(Extracted records)
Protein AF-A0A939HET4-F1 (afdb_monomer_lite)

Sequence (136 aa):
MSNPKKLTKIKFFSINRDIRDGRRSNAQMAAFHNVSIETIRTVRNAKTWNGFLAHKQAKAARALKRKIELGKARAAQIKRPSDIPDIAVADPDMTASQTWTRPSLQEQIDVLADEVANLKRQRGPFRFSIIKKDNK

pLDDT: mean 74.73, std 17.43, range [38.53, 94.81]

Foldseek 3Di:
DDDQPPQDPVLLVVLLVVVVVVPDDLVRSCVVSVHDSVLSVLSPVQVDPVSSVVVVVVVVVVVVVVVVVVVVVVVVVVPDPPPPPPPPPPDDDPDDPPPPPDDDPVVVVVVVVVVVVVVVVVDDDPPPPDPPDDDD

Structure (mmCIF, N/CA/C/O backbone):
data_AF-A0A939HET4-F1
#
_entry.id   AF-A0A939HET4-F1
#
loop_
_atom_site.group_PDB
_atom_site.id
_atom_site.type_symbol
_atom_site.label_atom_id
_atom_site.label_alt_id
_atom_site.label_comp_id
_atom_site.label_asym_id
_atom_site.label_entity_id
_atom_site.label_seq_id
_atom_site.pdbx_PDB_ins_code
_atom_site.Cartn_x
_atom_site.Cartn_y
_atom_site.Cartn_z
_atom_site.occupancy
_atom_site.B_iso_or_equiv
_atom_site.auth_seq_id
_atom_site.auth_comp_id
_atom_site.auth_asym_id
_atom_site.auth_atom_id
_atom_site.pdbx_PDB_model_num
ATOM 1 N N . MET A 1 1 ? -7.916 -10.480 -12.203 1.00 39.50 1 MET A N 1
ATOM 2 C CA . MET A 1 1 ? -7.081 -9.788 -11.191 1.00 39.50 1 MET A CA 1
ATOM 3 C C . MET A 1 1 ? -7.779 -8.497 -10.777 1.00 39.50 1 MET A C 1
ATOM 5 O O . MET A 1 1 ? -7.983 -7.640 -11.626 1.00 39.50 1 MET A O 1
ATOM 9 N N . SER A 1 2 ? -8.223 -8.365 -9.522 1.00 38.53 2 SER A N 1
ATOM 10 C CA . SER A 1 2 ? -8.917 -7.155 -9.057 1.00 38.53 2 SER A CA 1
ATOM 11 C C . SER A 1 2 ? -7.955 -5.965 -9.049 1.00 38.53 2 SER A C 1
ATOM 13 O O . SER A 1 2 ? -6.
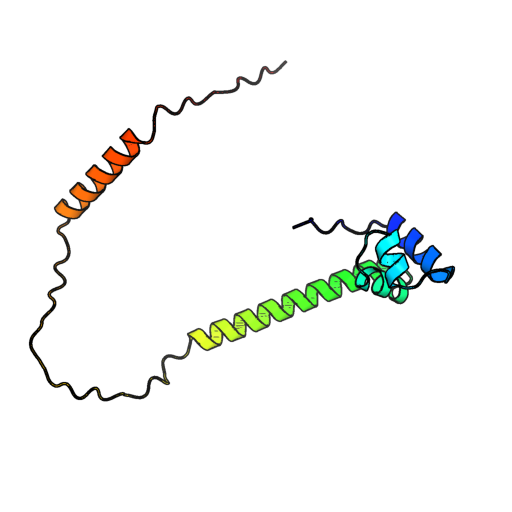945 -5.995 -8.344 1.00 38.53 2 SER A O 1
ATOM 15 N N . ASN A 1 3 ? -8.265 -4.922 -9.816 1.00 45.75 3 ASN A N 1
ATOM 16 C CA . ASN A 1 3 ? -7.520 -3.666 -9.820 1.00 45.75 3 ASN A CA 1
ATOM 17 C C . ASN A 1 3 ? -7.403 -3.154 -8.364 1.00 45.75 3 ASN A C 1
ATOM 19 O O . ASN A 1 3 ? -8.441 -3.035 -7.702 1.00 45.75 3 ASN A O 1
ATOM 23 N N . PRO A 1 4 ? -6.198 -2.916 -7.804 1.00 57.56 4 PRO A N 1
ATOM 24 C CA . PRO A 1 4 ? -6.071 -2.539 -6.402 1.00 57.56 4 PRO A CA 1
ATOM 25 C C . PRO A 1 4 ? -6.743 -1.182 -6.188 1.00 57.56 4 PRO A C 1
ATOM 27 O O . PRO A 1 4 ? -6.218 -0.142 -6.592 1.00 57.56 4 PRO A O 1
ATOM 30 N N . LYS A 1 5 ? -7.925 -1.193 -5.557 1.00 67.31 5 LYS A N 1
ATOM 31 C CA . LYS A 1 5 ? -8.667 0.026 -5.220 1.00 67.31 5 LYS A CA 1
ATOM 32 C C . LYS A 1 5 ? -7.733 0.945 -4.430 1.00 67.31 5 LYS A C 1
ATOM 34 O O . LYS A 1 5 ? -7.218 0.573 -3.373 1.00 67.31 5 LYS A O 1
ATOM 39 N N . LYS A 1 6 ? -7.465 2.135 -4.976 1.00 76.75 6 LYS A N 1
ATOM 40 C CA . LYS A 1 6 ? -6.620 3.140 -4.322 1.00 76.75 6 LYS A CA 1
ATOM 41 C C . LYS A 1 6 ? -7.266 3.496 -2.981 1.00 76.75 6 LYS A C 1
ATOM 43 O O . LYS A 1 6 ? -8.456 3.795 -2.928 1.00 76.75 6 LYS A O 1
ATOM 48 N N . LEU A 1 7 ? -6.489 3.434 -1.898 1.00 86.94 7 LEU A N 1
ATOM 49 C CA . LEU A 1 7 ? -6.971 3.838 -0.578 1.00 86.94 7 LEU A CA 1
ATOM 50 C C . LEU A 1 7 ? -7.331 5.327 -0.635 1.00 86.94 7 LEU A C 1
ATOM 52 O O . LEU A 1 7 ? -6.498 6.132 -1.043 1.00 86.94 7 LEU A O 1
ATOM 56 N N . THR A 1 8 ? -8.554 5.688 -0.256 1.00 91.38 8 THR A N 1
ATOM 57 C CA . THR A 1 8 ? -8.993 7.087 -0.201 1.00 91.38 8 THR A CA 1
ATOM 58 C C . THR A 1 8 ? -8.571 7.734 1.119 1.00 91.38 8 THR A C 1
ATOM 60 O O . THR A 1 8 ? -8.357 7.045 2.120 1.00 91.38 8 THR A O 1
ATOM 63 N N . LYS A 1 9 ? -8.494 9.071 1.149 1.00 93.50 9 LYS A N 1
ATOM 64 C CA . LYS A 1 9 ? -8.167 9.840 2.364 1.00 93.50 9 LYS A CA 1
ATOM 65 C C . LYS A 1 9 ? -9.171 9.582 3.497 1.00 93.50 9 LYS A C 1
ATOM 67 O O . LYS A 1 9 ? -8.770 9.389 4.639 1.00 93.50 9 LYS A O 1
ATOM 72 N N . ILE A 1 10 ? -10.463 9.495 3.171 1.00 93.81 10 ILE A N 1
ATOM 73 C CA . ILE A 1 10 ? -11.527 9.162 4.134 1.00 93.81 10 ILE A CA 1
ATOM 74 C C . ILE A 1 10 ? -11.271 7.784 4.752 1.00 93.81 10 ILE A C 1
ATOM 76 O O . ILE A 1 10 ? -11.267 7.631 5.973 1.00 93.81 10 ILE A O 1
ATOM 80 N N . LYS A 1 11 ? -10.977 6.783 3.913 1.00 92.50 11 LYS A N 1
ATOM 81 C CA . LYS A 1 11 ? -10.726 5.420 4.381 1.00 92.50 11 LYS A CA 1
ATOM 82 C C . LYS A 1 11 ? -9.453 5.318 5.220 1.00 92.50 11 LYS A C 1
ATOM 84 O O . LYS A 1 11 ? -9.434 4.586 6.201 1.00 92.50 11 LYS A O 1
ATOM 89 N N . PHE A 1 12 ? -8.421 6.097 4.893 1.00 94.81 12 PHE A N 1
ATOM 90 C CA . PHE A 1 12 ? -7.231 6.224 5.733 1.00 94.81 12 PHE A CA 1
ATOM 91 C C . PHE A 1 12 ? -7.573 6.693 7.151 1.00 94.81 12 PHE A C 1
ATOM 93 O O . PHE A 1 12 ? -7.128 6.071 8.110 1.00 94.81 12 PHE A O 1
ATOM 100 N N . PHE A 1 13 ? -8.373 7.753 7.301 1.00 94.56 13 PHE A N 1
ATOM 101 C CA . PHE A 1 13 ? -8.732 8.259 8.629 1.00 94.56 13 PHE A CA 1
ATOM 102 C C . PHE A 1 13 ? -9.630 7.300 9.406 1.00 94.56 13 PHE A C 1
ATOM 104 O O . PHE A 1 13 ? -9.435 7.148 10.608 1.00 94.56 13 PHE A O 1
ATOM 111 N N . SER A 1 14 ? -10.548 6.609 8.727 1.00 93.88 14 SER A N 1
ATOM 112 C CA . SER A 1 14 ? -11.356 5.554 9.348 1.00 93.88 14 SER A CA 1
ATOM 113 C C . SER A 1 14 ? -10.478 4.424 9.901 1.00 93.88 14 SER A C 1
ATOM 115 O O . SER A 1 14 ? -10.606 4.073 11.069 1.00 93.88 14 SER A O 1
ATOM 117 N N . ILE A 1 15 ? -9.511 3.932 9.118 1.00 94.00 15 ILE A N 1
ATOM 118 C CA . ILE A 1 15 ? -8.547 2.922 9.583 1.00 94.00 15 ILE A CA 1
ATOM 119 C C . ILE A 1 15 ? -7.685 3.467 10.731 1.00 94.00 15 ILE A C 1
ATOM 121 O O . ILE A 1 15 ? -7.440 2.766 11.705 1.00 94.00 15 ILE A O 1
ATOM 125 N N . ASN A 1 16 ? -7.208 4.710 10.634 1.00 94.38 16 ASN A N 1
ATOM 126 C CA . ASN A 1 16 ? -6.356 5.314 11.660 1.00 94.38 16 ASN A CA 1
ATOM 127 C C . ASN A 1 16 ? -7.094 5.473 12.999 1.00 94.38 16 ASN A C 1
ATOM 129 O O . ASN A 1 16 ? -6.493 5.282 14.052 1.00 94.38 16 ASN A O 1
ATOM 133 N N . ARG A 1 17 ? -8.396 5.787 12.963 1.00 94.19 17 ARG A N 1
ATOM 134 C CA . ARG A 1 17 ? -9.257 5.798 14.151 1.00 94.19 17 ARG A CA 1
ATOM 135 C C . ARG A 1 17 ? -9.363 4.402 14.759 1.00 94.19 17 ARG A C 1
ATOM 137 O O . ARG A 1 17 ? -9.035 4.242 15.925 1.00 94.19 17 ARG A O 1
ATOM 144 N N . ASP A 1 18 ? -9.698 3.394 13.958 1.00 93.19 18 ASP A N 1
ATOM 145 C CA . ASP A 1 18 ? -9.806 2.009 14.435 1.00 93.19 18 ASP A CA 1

_Aim of the exercise_
From the line that contains "ATOM 115 O O" to the last line of the data, write out each line exactly and add nothing.

_Reply_
ATOM 115 O O . SER A 1 14 ? -10.606 4.073 11.069 1.00 93.88 14 SER A O 1
ATOM 117 N N . ILE A 1 15 ? -9.511 3.932 9.118 1.00 94.00 15 ILE A N 1
ATOM 118 C CA . ILE A 1 15 ? -8.547 2.922 9.583 1.00 94.00 15 ILE A CA 1
ATOM 119 C C . ILE A 1 15 ? -7.685 3.467 10.731 1.00 94.00 15 ILE A C 1
ATOM 121 O O . ILE A 1 15 ? -7.440 2.766 11.705 1.00 94.00 15 ILE A O 1
ATOM 125 N N . ASN A 1 16 ? -7.208 4.710 10.634 1.00 94.38 16 ASN A N 1
ATOM 126 C CA . ASN A 1 16 ? -6.356 5.314 11.660 1.00 94.38 16 ASN A CA 1
ATOM 127 C C . ASN A 1 16 ? -7.094 5.473 12.999 1.00 94.38 16 ASN A C 1
ATOM 129 O O . ASN A 1 16 ? -6.493 5.282 14.052 1.00 94.38 16 ASN A O 1
ATOM 133 N N . ARG A 1 17 ? -8.396 5.787 12.963 1.00 94.19 17 ARG A N 1
ATOM 134 C CA . ARG A 1 17 ? -9.257 5.798 14.151 1.00 94.19 17 ARG A CA 1
ATOM 135 C C . ARG A 1 17 ? -9.363 4.402 14.759 1.00 94.19 17 ARG A C 1
ATOM 137 O O . ARG A 1 17 ? -9.035 4.242 15.925 1.00 94.19 17 ARG A O 1
ATOM 144 N N . ASP A 1 18 ? -9.698 3.394 13.958 1.00 93.19 18 ASP A N 1
ATOM 145 C CA . ASP A 1 18 ? -9.806 2.009 14.435 1.00 93.19 18 ASP A CA 1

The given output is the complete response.